If you look at the revenue, what percentage of it is in the IP bucket? What percentage of it is in the white glove services bucket? What percentage of the revenue is in the setup fee or the consulting setup fee?
Feroze Mohammed: Today, it is about 75%, 15%, and 10%.
Sramana Mitra: Is 75% IP and 15% white glove services?
Feroze Mohammed: 75% is the initial setup fee. About 15% is the MRR for the IP. 10% percent is the white glove services. Again, when I say white glove services, these are not traditional linear services. These are services that are multiplexed across all the many installations that we’ve got. So, it’s 75%, 15%, and 10% at any point of time for a given client. But what you would also need to understand is that this 15% and 10% get compounded over a period of time.
Sramana Mitra: Of course.
Feroze Mohammed: If you were to look at the revenue spread five years down the line, we would probably have reached a revenue spread where these two lines will probably be more than 50% of our revenue. So, per deal, it is structured like 75, 15, and 10. But as we deploy more and more solutions, I think these two components would eventually reach up to more than 50% of the overall revenue.

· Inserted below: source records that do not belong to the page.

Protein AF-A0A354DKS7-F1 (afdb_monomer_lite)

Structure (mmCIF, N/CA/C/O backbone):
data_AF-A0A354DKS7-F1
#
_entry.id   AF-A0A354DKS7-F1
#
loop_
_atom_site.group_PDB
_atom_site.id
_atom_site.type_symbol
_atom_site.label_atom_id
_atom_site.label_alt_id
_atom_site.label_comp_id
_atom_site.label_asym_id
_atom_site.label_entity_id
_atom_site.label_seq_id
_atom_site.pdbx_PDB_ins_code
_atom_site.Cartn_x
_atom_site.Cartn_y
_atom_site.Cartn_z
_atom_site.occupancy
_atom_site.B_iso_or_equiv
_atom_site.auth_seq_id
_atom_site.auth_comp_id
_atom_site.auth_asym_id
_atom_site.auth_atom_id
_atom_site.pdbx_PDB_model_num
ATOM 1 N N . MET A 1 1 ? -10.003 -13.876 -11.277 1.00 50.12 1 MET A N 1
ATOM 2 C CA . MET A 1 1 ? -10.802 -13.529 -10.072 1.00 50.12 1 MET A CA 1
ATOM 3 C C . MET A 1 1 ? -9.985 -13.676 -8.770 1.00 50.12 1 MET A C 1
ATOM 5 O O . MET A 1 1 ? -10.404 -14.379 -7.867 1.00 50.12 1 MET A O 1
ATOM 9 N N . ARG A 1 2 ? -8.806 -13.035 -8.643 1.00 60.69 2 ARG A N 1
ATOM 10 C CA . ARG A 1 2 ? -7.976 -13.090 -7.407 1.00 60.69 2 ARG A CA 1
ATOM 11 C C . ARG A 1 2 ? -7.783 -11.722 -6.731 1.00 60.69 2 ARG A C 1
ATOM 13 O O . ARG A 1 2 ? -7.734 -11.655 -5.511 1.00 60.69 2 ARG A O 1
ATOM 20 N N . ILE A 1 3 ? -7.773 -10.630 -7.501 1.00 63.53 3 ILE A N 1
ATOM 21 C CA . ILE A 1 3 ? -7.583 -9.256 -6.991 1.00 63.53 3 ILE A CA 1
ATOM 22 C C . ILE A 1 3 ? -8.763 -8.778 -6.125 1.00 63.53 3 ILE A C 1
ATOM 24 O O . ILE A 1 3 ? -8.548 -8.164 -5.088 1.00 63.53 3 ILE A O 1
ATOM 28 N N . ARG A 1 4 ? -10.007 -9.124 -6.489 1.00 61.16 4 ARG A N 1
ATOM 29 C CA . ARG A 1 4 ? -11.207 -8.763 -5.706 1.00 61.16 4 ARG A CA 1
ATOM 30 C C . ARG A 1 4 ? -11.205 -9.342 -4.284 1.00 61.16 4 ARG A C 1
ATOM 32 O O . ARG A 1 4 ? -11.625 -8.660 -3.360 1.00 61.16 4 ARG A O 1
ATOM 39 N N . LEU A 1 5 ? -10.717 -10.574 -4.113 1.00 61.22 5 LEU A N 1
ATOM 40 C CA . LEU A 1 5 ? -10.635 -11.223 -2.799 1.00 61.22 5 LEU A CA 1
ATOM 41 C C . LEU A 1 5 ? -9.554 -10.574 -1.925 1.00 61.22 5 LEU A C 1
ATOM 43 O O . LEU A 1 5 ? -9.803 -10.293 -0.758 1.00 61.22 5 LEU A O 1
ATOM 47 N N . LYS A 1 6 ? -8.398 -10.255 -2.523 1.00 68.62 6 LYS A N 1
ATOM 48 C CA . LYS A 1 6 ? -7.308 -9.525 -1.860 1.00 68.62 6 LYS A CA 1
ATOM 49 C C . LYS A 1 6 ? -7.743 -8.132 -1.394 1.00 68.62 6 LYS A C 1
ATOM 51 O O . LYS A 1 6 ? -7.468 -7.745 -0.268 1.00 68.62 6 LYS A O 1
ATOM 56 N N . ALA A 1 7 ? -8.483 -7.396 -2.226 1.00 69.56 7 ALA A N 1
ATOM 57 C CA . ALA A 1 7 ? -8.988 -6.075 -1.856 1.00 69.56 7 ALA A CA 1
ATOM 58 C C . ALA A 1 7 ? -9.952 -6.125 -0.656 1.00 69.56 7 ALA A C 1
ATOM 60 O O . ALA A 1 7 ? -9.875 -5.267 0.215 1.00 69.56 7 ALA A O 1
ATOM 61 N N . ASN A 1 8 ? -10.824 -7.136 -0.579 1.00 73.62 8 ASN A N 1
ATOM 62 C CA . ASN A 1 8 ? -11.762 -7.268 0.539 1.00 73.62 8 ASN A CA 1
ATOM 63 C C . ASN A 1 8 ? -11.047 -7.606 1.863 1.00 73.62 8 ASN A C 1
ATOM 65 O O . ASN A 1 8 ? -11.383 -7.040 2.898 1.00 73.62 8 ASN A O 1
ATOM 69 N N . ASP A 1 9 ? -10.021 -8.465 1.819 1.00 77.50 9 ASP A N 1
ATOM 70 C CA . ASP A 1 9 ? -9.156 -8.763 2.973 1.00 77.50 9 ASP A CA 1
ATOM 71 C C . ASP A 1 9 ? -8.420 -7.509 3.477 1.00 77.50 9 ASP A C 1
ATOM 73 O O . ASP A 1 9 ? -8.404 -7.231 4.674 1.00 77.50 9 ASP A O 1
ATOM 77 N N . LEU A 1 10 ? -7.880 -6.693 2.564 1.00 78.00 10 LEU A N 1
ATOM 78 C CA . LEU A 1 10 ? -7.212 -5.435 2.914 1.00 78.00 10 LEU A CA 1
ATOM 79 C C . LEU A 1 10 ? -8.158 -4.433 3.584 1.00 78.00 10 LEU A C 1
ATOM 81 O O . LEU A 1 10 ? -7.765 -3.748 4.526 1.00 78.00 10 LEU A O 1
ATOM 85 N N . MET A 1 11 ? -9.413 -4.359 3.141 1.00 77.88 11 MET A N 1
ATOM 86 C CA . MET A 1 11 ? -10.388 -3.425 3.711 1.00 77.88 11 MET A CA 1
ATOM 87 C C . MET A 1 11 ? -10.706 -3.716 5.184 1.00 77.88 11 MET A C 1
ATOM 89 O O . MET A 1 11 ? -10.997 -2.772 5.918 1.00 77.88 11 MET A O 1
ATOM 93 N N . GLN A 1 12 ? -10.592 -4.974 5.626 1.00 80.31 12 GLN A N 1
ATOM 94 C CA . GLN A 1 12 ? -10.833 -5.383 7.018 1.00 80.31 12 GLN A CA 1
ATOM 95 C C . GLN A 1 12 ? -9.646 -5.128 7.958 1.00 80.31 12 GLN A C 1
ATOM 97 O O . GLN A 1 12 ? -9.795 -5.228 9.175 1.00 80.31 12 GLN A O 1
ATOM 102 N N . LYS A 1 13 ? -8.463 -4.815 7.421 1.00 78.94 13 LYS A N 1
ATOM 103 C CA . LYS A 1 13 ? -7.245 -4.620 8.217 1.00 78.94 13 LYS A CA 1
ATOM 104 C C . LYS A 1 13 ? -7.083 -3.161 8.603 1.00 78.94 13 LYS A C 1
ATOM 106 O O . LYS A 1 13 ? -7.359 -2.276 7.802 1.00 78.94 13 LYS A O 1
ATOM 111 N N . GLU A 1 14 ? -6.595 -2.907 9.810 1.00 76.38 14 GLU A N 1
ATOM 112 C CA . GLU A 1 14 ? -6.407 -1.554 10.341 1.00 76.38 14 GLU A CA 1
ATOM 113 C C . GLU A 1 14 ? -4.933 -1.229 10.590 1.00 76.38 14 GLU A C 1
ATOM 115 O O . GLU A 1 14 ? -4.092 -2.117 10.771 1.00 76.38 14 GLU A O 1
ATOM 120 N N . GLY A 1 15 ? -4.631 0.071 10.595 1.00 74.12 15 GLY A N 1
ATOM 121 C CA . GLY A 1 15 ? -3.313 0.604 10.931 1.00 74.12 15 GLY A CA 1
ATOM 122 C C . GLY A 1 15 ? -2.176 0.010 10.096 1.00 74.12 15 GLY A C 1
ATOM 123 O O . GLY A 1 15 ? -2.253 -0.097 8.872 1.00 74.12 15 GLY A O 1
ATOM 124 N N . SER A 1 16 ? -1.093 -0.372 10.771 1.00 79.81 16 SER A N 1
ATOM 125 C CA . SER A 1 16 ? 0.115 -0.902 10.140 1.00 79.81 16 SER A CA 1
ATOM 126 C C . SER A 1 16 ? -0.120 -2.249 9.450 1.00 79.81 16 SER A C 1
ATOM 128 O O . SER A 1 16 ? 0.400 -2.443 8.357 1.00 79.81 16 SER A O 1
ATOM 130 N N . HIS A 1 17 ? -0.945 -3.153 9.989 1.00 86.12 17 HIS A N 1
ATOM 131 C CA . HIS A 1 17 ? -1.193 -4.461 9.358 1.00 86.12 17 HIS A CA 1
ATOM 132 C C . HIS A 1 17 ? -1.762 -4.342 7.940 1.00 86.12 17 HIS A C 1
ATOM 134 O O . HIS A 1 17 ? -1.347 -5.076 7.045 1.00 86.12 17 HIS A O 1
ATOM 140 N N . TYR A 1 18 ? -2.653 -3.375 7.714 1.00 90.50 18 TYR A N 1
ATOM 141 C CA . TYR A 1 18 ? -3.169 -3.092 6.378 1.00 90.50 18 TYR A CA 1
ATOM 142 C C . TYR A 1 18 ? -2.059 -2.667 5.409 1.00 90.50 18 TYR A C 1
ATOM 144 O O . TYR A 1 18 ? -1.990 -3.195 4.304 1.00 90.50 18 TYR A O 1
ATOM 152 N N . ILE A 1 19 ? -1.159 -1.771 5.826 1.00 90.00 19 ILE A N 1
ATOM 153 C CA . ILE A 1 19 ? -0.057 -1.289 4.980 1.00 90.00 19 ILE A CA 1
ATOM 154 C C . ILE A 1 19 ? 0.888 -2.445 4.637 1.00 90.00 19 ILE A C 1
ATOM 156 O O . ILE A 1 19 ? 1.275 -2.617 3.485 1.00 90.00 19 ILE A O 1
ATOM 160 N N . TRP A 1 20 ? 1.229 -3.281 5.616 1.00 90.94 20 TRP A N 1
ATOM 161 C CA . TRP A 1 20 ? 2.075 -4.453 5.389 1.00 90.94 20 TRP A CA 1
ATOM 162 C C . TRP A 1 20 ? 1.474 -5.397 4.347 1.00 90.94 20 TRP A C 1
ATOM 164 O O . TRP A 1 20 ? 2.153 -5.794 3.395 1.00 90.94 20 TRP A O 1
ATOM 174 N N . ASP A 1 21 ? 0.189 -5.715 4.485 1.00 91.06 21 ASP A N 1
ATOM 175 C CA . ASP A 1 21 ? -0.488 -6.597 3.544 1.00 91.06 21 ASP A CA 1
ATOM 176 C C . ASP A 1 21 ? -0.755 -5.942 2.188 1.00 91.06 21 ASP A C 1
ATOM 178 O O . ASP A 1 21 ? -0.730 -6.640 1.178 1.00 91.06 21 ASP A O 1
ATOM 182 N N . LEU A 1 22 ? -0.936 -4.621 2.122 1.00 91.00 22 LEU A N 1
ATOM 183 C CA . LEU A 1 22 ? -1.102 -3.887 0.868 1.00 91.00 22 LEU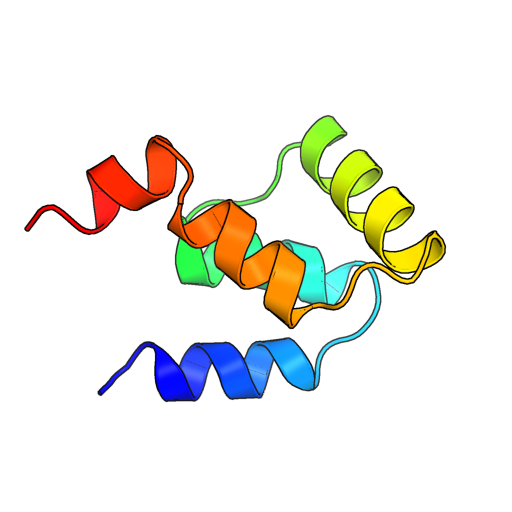 A CA 1
ATOM 184 C C . LEU A 1 22 ? 0.104 -4.117 -0.052 1.00 91.00 22 LEU A C 1
ATOM 186 O O . LEU A 1 22 ? -0.050 -4.560 -1.191 1.00 91.00 22 LEU A O 1
ATOM 190 N N . TYR A 1 23 ? 1.312 -3.893 0.465 1.00 92.75 23 TYR A N 1
ATOM 191 C CA . TYR A 1 23 ? 2.549 -4.086 -0.294 1.00 92.75 23 TYR A CA 1
ATOM 192 C C . TYR A 1 23 ? 2.809 -5.570 -0.555 1.00 92.75 23 TYR A C 1
ATOM 194 O O . TYR A 1 23 ? 3.128 -5.956 -1.683 1.00 92.75 23 TYR A O 1
ATOM 202 N N . ARG A 1 24 ? 2.591 -6.432 0.446 1.00 91.50 24 ARG A N 1
ATOM 203 C CA . ARG A 1 24 ? 2.817 -7.875 0.298 1.00 91.50 24 ARG A CA 1
ATOM 204 C C . ARG A 1 24 ? 1.911 -8.485 -0.764 1.00 91.50 24 ARG A C 1
ATOM 206 O O . ARG A 1 24 ? 2.370 -9.287 -1.570 1.00 91.50 24 ARG A O 1
ATOM 213 N N . GLN A 1 25 ? 0.629 -8.132 -0.767 1.00 88.94 25 GLN A N 1
ATOM 214 C CA . GLN A 1 25 ? -0.360 -8.751 -1.644 1.00 88.94 25 GLN A CA 1
ATOM 215 C C . GLN A 1 25 ? -0.372 -8.160 -3.054 1.00 88.94 25 GLN A C 1
ATOM 217 O O . GLN A 1 25 ? -0.684 -8.910 -3.988 1.00 88.94 25 GLN A O 1
ATOM 222 N N . LEU A 1 26 ? -0.087 -6.859 -3.204 1.00 88.81 26 LEU A N 1
ATOM 223 C CA . LEU A 1 26 ? -0.140 -6.167 -4.496 1.00 88.81 26 LEU A CA 1
ATOM 224 C C . LEU A 1 26 ? 1.219 -6.057 -5.188 1.00 88.81 26 LEU A C 1
ATOM 226 O O . LEU A 1 26 ? 1.249 -6.070 -6.415 1.00 88.81 26 LEU A O 1
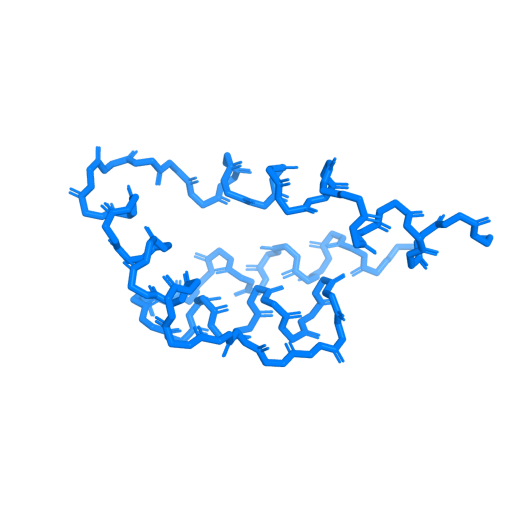ATOM 230 N N . LEU A 1 27 ? 2.313 -5.964 -4.429 1.00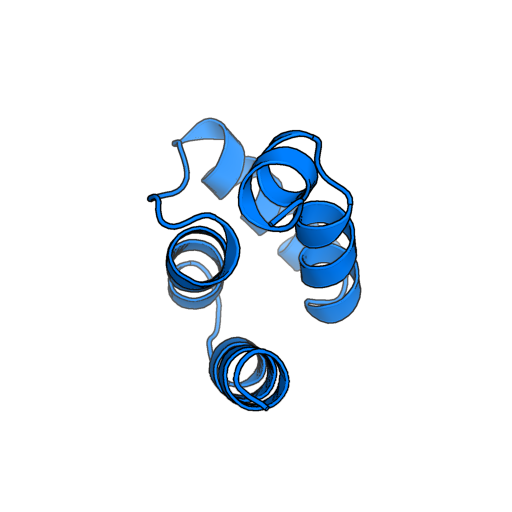 90.31 27 LEU A N 1
ATOM 231 C CA . LEU A 1 27 ? 3.668 -5.777 -4.959 1.00 90.31 27 LEU A CA 1
ATOM 232 C C . LEU A 1 27 ? 4.604 -6.966 -4.686 1.00 90.31 27 LEU A C 1
ATOM 234 O O . LEU A 1 27 ? 5.777 -6.905 -5.042 1.00 90.31 27 LEU A O 1
ATOM 238 N N . ASN A 1 28 ? 4.116 -8.039 -4.049 1.00 89.88 28 ASN A N 1
ATOM 239 C CA . ASN A 1 28 ? 4.903 -9.221 -3.665 1.00 89.88 28 ASN A CA 1
ATOM 240 C C . ASN A 1 28 ? 6.165 -8.894 -2.839 1.00 89.88 28 ASN A C 1
ATOM 242 O O . ASN A 1 28 ? 7.152 -9.625 -2.887 1.00 89.88 28 ASN A O 1
ATOM 246 N N . ARG A 1 29 ? 6.139 -7.805 -2.060 1.00 92.06 29 ARG A N 1
ATOM 247 C CA . ARG A 1 29 ? 7.247 -7.386 -1.187 1.00 92.06 29 ARG A CA 1
ATOM 248 C C . ARG A 1 29 ? 6.745 -6.687 0.070 1.00 92.06 29 ARG A C 1
ATOM 250 O O . ARG A 1 29 ? 5.588 -6.300 0.150 1.00 92.06 29 ARG A O 1
ATOM 257 N N . LEU A 1 30 ? 7.633 -6.480 1.031 1.00 92.56 30 LEU A N 1
ATOM 258 C CA . LEU A 1 30 ? 7.341 -5.685 2.223 1.00 92.56 30 LEU A CA 1
ATOM 259 C C . LEU A 1 30 ? 7.527 -4.182 1.941 1.00 92.56 30 LEU A C 1
ATOM 261 O O . LEU A 1 30 ? 8.327 -3.829 1.061 1.00 92.56 30 LEU A O 1
ATOM 265 N N . PRO A 1 31 ? 6.800 -3.297 2.652 1.00 92.00 31 PRO A N 1
ATOM 266 C CA . PRO A 1 31 ? 7.045 -1.864 2.568 1.00 92.00 31 PRO A CA 1
ATOM 267 C C . PRO A 1 31 ? 8.403 -1.523 3.191 1.00 92.00 31 PRO A C 1
ATOM 269 O O . PRO A 1 31 ? 8.811 -2.114 4.193 1.00 92.00 31 PRO A O 1
ATOM 272 N N . GLN A 1 32 ? 9.093 -0.545 2.614 1.00 94.19 32 GLN A N 1
ATOM 273 C CA . GLN A 1 32 ? 10.234 0.102 3.257 1.00 94.19 32 GLN A CA 1
ATOM 274 C C . GLN A 1 32 ? 9.749 1.028 4.382 1.00 94.19 32 GLN A C 1
ATOM 276 O O . GLN A 1 32 ? 8.560 1.349 4.483 1.00 94.19 32 GLN A O 1
ATOM 281 N N . LYS A 1 33 ? 10.665 1.465 5.251 1.00 91.44 33 LYS A N 1
ATOM 282 C CA . LYS A 1 33 ? 10.320 2.279 6.425 1.00 91.44 33 LYS A CA 1
ATOM 283 C C . LYS A 1 33 ? 9.635 3.588 6.021 1.00 91.44 33 LYS A C 1
ATOM 285 O O . LYS A 1 33 ? 8.636 3.972 6.623 1.00 91.44 33 LYS A O 1
ATOM 290 N N . GLU A 1 34 ? 10.141 4.236 4.982 1.00 91.94 34 GLU A N 1
ATOM 291 C CA . GLU A 1 34 ? 9.635 5.497 4.440 1.00 91.94 34 GLU A CA 1
ATOM 292 C C . GLU A 1 34 ? 8.229 5.318 3.857 1.00 91.94 34 GLU A C 1
ATOM 294 O O . GLU A 1 34 ? 7.338 6.127 4.109 1.00 91.94 34 GLU A O 1
ATOM 299 N N . GLU A 1 35 ? 8.004 4.215 3.141 1.00 91.12 35 GLU A N 1
ATOM 300 C CA . GLU A 1 35 ? 6.713 3.860 2.545 1.00 91.12 35 GLU A CA 1
ATOM 301 C C . GLU A 1 35 ? 5.652 3.566 3.607 1.00 91.12 35 GLU A C 1
ATOM 303 O O . GLU A 1 35 ? 4.491 3.960 3.464 1.00 91.12 35 GLU A O 1
ATOM 308 N N . LEU A 1 36 ? 6.057 2.910 4.697 1.00 90.44 36 LEU A N 1
ATOM 309 C CA . LEU A 1 36 ? 5.189 2.637 5.834 1.00 90.44 36 LEU A CA 1
ATOM 310 C C . LEU A 1 36 ? 4.768 3.932 6.534 1.00 90.44 36 LEU A C 1
ATOM 312 O O . LEU A 1 36 ? 3.576 4.148 6.744 1.00 90.44 36 LEU A O 1
ATOM 316 N N . ILE A 1 37 ? 5.730 4.810 6.834 1.00 91.12 37 ILE A N 1
ATOM 317 C CA . ILE A 1 37 ? 5.464 6.116 7.453 1.00 91.12 37 ILE A CA 1
ATOM 318 C C . ILE A 1 37 ? 4.548 6.949 6.554 1.00 91.12 37 ILE A C 1
ATOM 320 O O . ILE A 1 37 ? 3.535 7.468 7.019 1.00 91.12 37 ILE A O 1
ATOM 324 N N . HIS A 1 38 ? 4.858 7.038 5.260 1.00 91.31 38 HIS A N 1
ATOM 325 C CA . HIS A 1 38 ? 4.061 7.799 4.304 1.00 91.31 38 HIS A CA 1
ATOM 326 C C . HIS A 1 38 ? 2.618 7.285 4.217 1.00 91.31 38 HIS A C 1
ATOM 328 O O . HIS A 1 38 ? 1.670 8.064 4.326 1.00 91.31 38 HIS A O 1
ATOM 334 N N . SER A 1 39 ? 2.440 5.967 4.090 1.00 90.19 39 SER A N 1
ATOM 335 C CA . SER A 1 39 ? 1.111 5.348 4.002 1.00 90.19 39 SER A CA 1
ATOM 336 C C . SER A 1 39 ? 0.308 5.550 5.292 1.00 90.19 39 SER A C 1
ATOM 338 O O . SER A 1 39 ? -0.907 5.743 5.243 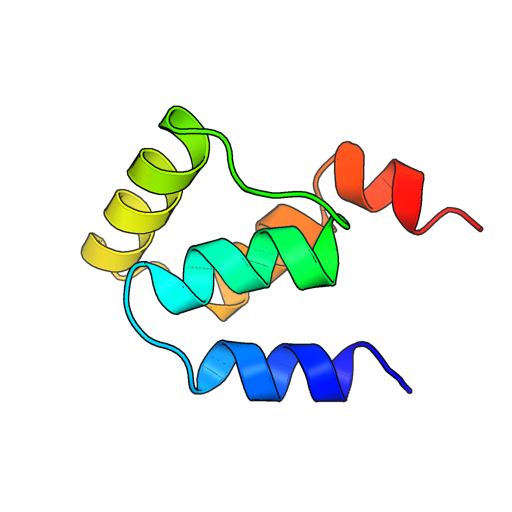1.00 90.19 39 SER A O 1
ATOM 340 N N . GLN A 1 40 ? 0.975 5.558 6.450 1.00 90.38 40 GLN A N 1
ATOM 341 C CA . GLN A 1 40 ? 0.337 5.804 7.742 1.00 90.38 40 GLN A CA 1
ATOM 342 C C . GLN A 1 40 ? -0.085 7.269 7.912 1.00 90.38 40 GLN A C 1
ATOM 344 O O . GLN A 1 40 ? -1.185 7.532 8.400 1.00 90.38 40 GLN A O 1
ATOM 349 N N . ILE A 1 41 ? 0.731 8.217 7.439 1.00 91.94 41 ILE A N 1
ATOM 350 C CA . ILE A 1 41 ? 0.370 9.641 7.388 1.00 91.94 41 ILE A CA 1
ATOM 351 C C . ILE A 1 41 ? -0.867 9.839 6.508 1.00 91.94 41 ILE A C 1
ATOM 353 O O . ILE A 1 41 ? -1.826 10.472 6.942 1.00 91.94 41 ILE A O 1
ATOM 357 N N . GLN A 1 42 ? -0.895 9.249 5.315 1.00 91.62 42 GLN A N 1
ATOM 358 C CA . GLN A 1 42 ? -2.049 9.346 4.420 1.00 91.62 42 GLN A CA 1
ATOM 359 C C . GLN A 1 42 ? -3.343 8.827 5.070 1.00 91.62 42 GLN A C 1
ATOM 361 O O . GLN A 1 42 ? -4.375 9.492 4.983 1.00 91.62 42 GLN A O 1
ATOM 366 N N . LEU A 1 43 ? -3.291 7.690 5.777 1.00 88.94 43 LEU A N 1
ATOM 367 C CA . LEU A 1 43 ? -4.447 7.181 6.529 1.00 88.94 43 LEU A CA 1
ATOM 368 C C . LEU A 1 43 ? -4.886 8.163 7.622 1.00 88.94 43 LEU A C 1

Sramana Mitra: OK, so ultimately you’re trying to get to more of a SaaS kind of repeatability and predictability in your revenues.
Feroze Mohammed: There is a non-linearity and predictability in the revenue that we would seek. I would say this is different from SaaS in the sense that a lot of this continues to evolve, right? In SaaS, it’s a one-time point solution that you sell. Whereas here, we build a model, then we build an adjacent model, then another model, and so on.
Sramana Mitra: That’s true about SaaS as well. You sell different modules into the same customer base. I don’t think that’s necessarily different. What is different is the white glove services portion is changing as new things happen, new use cases come about, and so forth.
So, I guess my next question on that white glove services piece is, what is the scope for automation and margin extraction in that white glove services portion?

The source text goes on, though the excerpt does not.